#### TASK TO COMPLETE:
In the listing below, find the line containing "ATOM 142 C C" and the line containing "ATOM 193 O O". Repeat exactly those two lines and every line between them.
DATASET ENTRIES section start
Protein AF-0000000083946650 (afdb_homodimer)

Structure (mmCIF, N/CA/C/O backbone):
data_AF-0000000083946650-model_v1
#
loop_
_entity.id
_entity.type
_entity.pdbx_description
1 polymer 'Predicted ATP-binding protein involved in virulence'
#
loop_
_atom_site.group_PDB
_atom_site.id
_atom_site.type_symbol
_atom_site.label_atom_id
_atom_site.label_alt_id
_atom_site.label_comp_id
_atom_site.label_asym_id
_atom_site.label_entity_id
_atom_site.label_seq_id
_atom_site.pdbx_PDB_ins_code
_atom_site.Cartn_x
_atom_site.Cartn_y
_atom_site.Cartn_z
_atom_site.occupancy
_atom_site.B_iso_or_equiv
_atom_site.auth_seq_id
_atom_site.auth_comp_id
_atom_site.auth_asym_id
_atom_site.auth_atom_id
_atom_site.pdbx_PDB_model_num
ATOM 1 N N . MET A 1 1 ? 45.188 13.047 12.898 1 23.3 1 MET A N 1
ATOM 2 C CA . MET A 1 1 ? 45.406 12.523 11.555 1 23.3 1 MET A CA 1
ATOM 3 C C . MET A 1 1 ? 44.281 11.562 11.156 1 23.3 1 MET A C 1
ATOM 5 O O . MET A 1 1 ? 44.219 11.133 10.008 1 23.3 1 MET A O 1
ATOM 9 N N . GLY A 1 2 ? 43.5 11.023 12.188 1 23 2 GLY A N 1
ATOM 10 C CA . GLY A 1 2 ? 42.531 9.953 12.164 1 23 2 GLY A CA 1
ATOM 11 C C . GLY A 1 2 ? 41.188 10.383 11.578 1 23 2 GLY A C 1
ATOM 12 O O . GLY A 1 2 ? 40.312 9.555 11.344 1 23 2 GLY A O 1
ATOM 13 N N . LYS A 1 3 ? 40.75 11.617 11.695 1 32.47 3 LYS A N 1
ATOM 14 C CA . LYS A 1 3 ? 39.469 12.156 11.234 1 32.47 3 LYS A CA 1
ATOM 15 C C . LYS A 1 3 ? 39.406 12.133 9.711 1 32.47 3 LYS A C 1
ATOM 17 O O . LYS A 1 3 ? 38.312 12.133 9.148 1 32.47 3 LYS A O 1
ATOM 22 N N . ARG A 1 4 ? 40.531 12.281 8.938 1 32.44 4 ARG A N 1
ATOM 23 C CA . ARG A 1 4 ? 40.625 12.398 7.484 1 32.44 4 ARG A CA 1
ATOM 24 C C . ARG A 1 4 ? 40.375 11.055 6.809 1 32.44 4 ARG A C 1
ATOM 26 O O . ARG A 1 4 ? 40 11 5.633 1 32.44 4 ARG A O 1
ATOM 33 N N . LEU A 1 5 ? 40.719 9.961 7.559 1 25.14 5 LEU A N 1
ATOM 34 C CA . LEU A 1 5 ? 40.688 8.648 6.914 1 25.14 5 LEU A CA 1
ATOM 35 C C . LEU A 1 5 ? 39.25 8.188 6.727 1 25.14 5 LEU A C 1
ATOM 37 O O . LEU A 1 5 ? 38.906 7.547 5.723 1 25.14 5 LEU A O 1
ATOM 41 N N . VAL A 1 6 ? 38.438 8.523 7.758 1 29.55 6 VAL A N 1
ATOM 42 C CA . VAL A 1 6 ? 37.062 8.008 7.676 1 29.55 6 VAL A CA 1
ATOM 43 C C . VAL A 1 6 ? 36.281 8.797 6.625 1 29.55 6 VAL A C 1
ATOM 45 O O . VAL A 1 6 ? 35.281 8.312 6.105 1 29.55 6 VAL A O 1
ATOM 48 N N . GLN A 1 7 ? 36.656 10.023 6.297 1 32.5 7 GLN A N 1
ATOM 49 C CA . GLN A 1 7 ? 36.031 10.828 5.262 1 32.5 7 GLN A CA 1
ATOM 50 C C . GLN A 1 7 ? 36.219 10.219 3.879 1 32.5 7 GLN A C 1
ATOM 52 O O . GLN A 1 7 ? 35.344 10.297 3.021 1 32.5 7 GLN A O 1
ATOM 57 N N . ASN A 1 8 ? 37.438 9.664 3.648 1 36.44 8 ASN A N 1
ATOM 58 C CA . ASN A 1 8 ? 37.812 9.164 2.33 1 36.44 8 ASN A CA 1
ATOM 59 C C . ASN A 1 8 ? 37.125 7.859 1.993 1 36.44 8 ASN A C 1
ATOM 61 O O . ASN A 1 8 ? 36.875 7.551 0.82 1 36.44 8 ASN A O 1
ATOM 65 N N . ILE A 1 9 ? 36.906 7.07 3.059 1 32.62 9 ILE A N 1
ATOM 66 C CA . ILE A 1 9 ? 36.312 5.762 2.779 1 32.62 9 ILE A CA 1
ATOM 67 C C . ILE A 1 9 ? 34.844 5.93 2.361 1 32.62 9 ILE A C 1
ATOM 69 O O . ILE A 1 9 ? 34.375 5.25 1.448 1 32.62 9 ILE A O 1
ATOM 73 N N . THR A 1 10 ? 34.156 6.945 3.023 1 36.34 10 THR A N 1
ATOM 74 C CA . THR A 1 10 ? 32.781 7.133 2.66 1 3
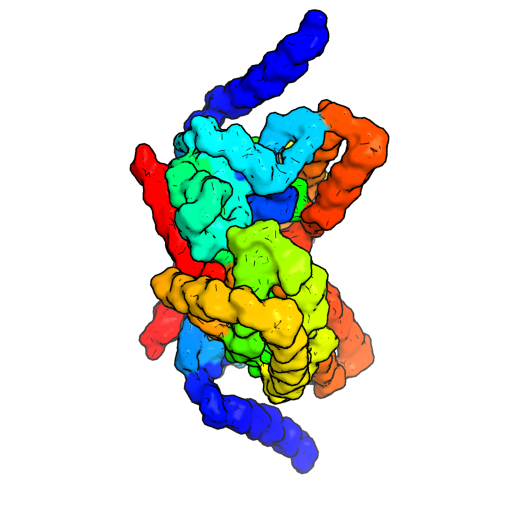6.34 10 THR A CA 1
ATOM 75 C C . THR A 1 10 ? 32.656 7.656 1.232 1 36.34 10 THR A C 1
ATOM 77 O O . THR A 1 10 ? 31.719 7.293 0.513 1 36.34 10 THR A O 1
ATOM 80 N N . SER A 1 11 ? 33.625 8.469 0.814 1 36.38 11 SER A N 1
ATOM 81 C CA . SER A 1 11 ? 33.625 8.992 -0.548 1 36.38 11 SER A CA 1
ATOM 82 C C . SER A 1 11 ? 33.938 7.898 -1.561 1 36.38 11 SER A C 1
ATOM 84 O O . SER A 1 11 ? 33.312 7.809 -2.615 1 36.38 11 SER A O 1
ATOM 86 N N . GLU A 1 12 ? 35 7.121 -1.233 1 36.25 12 GLU A N 1
ATOM 87 C CA . GLU A 1 12 ? 35.5 6.109 -2.174 1 36.25 12 GLU A CA 1
ATOM 88 C C . GLU A 1 12 ? 34.469 4.984 -2.336 1 36.25 12 GLU A C 1
ATOM 90 O O . GLU A 1 12 ? 34.281 4.48 -3.441 1 36.25 12 GLU A O 1
ATOM 95 N N . TYR A 1 13 ? 33.906 4.547 -1.249 1 32.69 13 TYR A N 1
ATOM 96 C CA . TYR A 1 13 ? 32.844 3.533 -1.339 1 32.69 13 TYR A CA 1
ATOM 97 C C . TYR A 1 13 ? 31.672 4.047 -2.146 1 32.69 13 TYR A C 1
ATOM 99 O O . TYR A 1 13 ? 31.109 3.314 -2.965 1 32.69 13 TYR A O 1
ATOM 107 N N . PHE A 1 14 ? 31.312 5.305 -2.078 1 36.91 14 PHE A N 1
ATOM 108 C CA . PHE A 1 14 ? 30.328 5.91 -2.971 1 36.91 14 PHE A CA 1
ATOM 109 C C . PHE A 1 14 ? 30.844 5.93 -4.406 1 36.91 14 PHE A C 1
ATOM 111 O O . PHE A 1 14 ? 30.078 5.723 -5.348 1 36.91 14 PHE A O 1
ATOM 118 N N . GLU A 1 15 ? 32.125 6.129 -4.531 1 38.19 15 GLU A N 1
ATOM 119 C CA . GLU A 1 15 ? 32.688 6.188 -5.871 1 38.19 15 GLU A CA 1
ATOM 120 C C . GLU A 1 15 ? 32.688 4.809 -6.527 1 38.19 15 GLU A C 1
ATOM 122 O O . GLU A 1 15 ? 32.438 4.684 -7.727 1 38.19 15 GLU A O 1
ATOM 127 N N . ALA A 1 16 ? 33.062 3.795 -5.852 1 34.97 16 ALA A N 1
ATOM 128 C CA . ALA A 1 16 ? 33.156 2.463 -6.441 1 34.97 16 ALA A CA 1
ATOM 129 C C . ALA A 1 16 ? 31.781 1.925 -6.809 1 34.97 16 ALA A C 1
ATOM 131 O O . ALA A 1 16 ? 31.609 1.314 -7.863 1 34.97 16 ALA A O 1
ATOM 132 N N . ILE A 1 17 ? 30.781 1.991 -5.949 1 37.88 17 ILE A N 1
ATOM 133 C CA . ILE A 1 17 ? 29.438 1.605 -6.352 1 37.88 17 ILE A CA 1
ATOM 134 C C . ILE A 1 17 ? 29 2.439 -7.555 1 37.88 17 ILE A C 1
ATOM 136 O O . ILE A 1 17 ? 28.219 1.973 -8.391 1 37.88 17 ILE A O 1
ATOM 140 N N . SER A 1 18 ? 29.5 3.547 -7.648 1 38.38 18 SER A N 1
ATOM 141 C CA . SER A 1 18 ? 29.188 4.387 -8.805 1 38.38 18 SER A CA 1
ATOM 142 C C . SER A 1 18 ? 29.781 3.801 -10.086 1 38.38 18 SER A C 1
ATOM 144 O O . SER A 1 18 ? 29.406 4.199 -11.188 1 38.38 18 SER A O 1
ATOM 146 N N . ALA A 1 19 ? 30.859 3.143 -10.078 1 35.59 19 ALA A N 1
ATOM 147 C CA . ALA A 1 19 ? 31.5 2.768 -11.336 1 35.59 19 ALA A CA 1
ATOM 148 C C . ALA A 1 19 ? 30.609 1.838 -12.148 1 35.59 19 ALA A C 1
ATOM 150 O O . ALA A 1 19 ? 30.625 1.874 -13.383 1 35.59 19 ALA A O 1
ATOM 151 N N . LEU A 1 20 ? 30.109 0.62 -11.656 1 37 20 LEU A N 1
ATOM 152 C CA . LEU A 1 20 ? 29.469 -0.326 -12.562 1 37 20 LEU A CA 1
ATOM 153 C C . LEU A 1 20 ? 28.25 0.306 -13.234 1 37 20 LEU A C 1
ATOM 155 O O . LEU A 1 20 ? 28.094 0.208 -14.445 1 37 20 LEU A O 1
ATOM 159 N N . HIS A 1 21 ? 26.781 0.144 -12.789 1 43.06 21 HIS A N 1
ATOM 160 C CA . HIS A 1 21 ? 25.578 0.543 -13.531 1 43.06 21 HIS A CA 1
ATOM 161 C C . HIS A 1 21 ? 25.422 2.059 -13.539 1 43.06 21 HIS A C 1
ATOM 163 O O . HIS A 1 21 ? 25.25 2.676 -12.484 1 43.06 21 HIS A O 1
ATOM 169 N N . LYS A 1 22 ? 25.938 2.859 -14.492 1 50.19 22 LYS A N 1
ATOM 170 C CA . LYS A 1 22 ? 26.016 4.262 -14.891 1 50.19 22 LYS A CA 1
ATOM 171 C C . LYS A 1 22 ? 24.688 4.98 -14.633 1 50.19 22 LYS A C 1
ATOM 173 O O . LYS A 1 22 ? 24.391 5.98 -15.281 1 50.19 22 LYS A O 1
ATOM 178 N N . ARG A 1 23 ? 23.75 4.438 -13.977 1 62.66 23 ARG A N 1
ATOM 179 C CA . ARG A 1 23 ? 22.562 5.258 -13.781 1 62.66 23 ARG A CA 1
ATOM 180 C C . ARG A 1 23 ? 22.875 6.5 -12.953 1 62.66 23 ARG A C 1
ATOM 182 O O . ARG A 1 23 ? 23.703 6.445 -12.039 1 62.66 23 ARG A O 1
ATOM 189 N N . ASN A 1 24 ? 22.516 7.629 -13.508 1 83 24 ASN A N 1
ATOM 190 C CA . ASN A 1 24 ? 22.594 8.883 -12.766 1 83 24 ASN A CA 1
ATOM 191 C C . ASN A 1 24 ? 21.828 8.805 -11.453 1 83 24 ASN A C 1
ATOM 193 O O . ASN A 1 24 ? 20.609 8.594 -11.453 1 83 24 ASN A O 1
ATOM 197 N N . ARG A 1 25 ? 22.578 8.711 -10.367 1 90.81 25 ARG A N 1
ATOM 198 C CA . ARG A 1 25 ? 22 8.656 -9.031 1 90.81 25 ARG A CA 1
ATOM 199 C C . ARG A 1 25 ? 21.625 10.047 -8.531 1 90.81 25 ARG A C 1
ATOM 201 O O . ARG A 1 25 ? 22.469 10.945 -8.508 1 90.81 25 ARG A O 1
ATOM 208 N N . VAL A 1 26 ? 20.375 10.242 -8.234 1 95.44 26 VAL A N 1
ATOM 209 C CA . VAL A 1 26 ? 19.875 11.5 -7.684 1 95.44 26 VAL A CA 1
ATOM 210 C C . VAL A 1 26 ? 19.531 11.32 -6.207 1 95.44 26 VAL A C 1
ATOM 212 O O . VAL A 1 26 ? 18.719 10.469 -5.852 1 95.44 26 VAL A O 1
ATOM 215 N N . MET A 1 27 ? 20.156 12.07 -5.367 1 96.81 27 MET A N 1
ATOM 216 C CA . MET A 1 27 ? 19.875 12.008 -3.932 1 96.81 27 MET A CA 1
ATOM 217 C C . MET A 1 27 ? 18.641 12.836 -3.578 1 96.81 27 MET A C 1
DATASET ENTRIES section end
#### OUTPUT BELOW:
ATOM 142 C C . SER A 1 18 ? 29.781 3.801 -10.086 1 38.38 18 SER A C 1
ATOM 144 O O . SER A 1 18 ? 29.406 4.199 -11.188 1 38.38 18 SER A O 1
ATOM 146 N N . ALA A 1 19 ? 30.859 3.143 -10.078 1 35.59 19 ALA A N 1
ATOM 147 C CA . ALA A 1 19 ? 31.5 2.768 -11.336 1 35.59 19 ALA A CA 1
ATOM 148 C C . ALA A 1 19 ? 30.609 1.838 -12.148 1 35.59 19 ALA A C 1
ATOM 150 O O . ALA A 1 19 ? 30.625 1.874 -13.383 1 35.59 19 ALA A O 1
ATOM 151 N N . LEU A 1 20 ? 30.109 0.62 -11.656 1 37 20 LEU A N 1
ATOM 152 C CA . LEU A 1 20 ? 29.469 -0.326 -12.562 1 37 20 LEU A CA 1
ATOM 153 C C . LEU A 1 20 ? 28.25 0.306 -13.234 1 37 20 LEU A C 1
ATOM 155 O O . LEU A 1 20 ? 28.094 0.208 -14.445 1 37 20 LEU A O 1
ATOM 159 N N . HIS A 1 21 ? 26.781 0.144 -12.789 1 43.06 21 HIS A N 1
ATOM 160 C CA . HIS A 1 21 ? 25.578 0.543 -13.531 1 43.06 21 HIS A CA 1
ATOM 161 C C . HIS A 1 21 ? 25.422 2.059 -13.539 1 43.06 21 HIS A C 1
ATOM 163 O O . HIS A 1 21 ? 25.25 2.676 -12.484 1 43.06 21 HIS A O 1
ATOM 169 N N . LYS A 1 22 ? 25.938 2.859 -14.492 1 50.19 22 LYS A N 1
ATOM 170 C CA . LYS A 1 22 ? 26.016 4.262 -14.891 1 50.19 22 LYS A CA 1
ATOM 171 C C . LYS A 1 22 ? 24.688 4.98 -14.633 1 50.19 22 LYS A C 1
ATOM 173 O O . LYS A 1 22 ? 24.391 5.98 -15.281 1 50.19 22 LYS A O 1
ATOM 178 N N . ARG A 1 23 ? 23.75 4.438 -13.977 1 62.66 23 ARG A N 1
ATOM 179 C CA . ARG A 1 23 ? 22.562 5.258 -13.781 1 62.66 23 ARG A CA 1
ATOM 180 C C . ARG A 1 23 ? 22.875 6.5 -12.953 1 62.66 23 ARG A C 1
ATOM 182 O O . ARG A 1 23 ? 23.703 6.445 -12.039 1 62.66 23 ARG A O 1
ATOM 189 N N . ASN A 1 24 ? 22.516 7.629 -13.508 1 83 24 ASN A N 1
ATOM 190 C CA . ASN A 1 24 ? 22.594 8.883 -12.766 1 83 24 ASN A CA 1
ATOM 191 C C . ASN A 1 24 ? 21.828 8.805 -11.453 1 83 24 ASN A C 1
ATOM 193 O O . ASN A 1 24 ? 20.609 8.594 -11.453 1 83 24 ASN A O 1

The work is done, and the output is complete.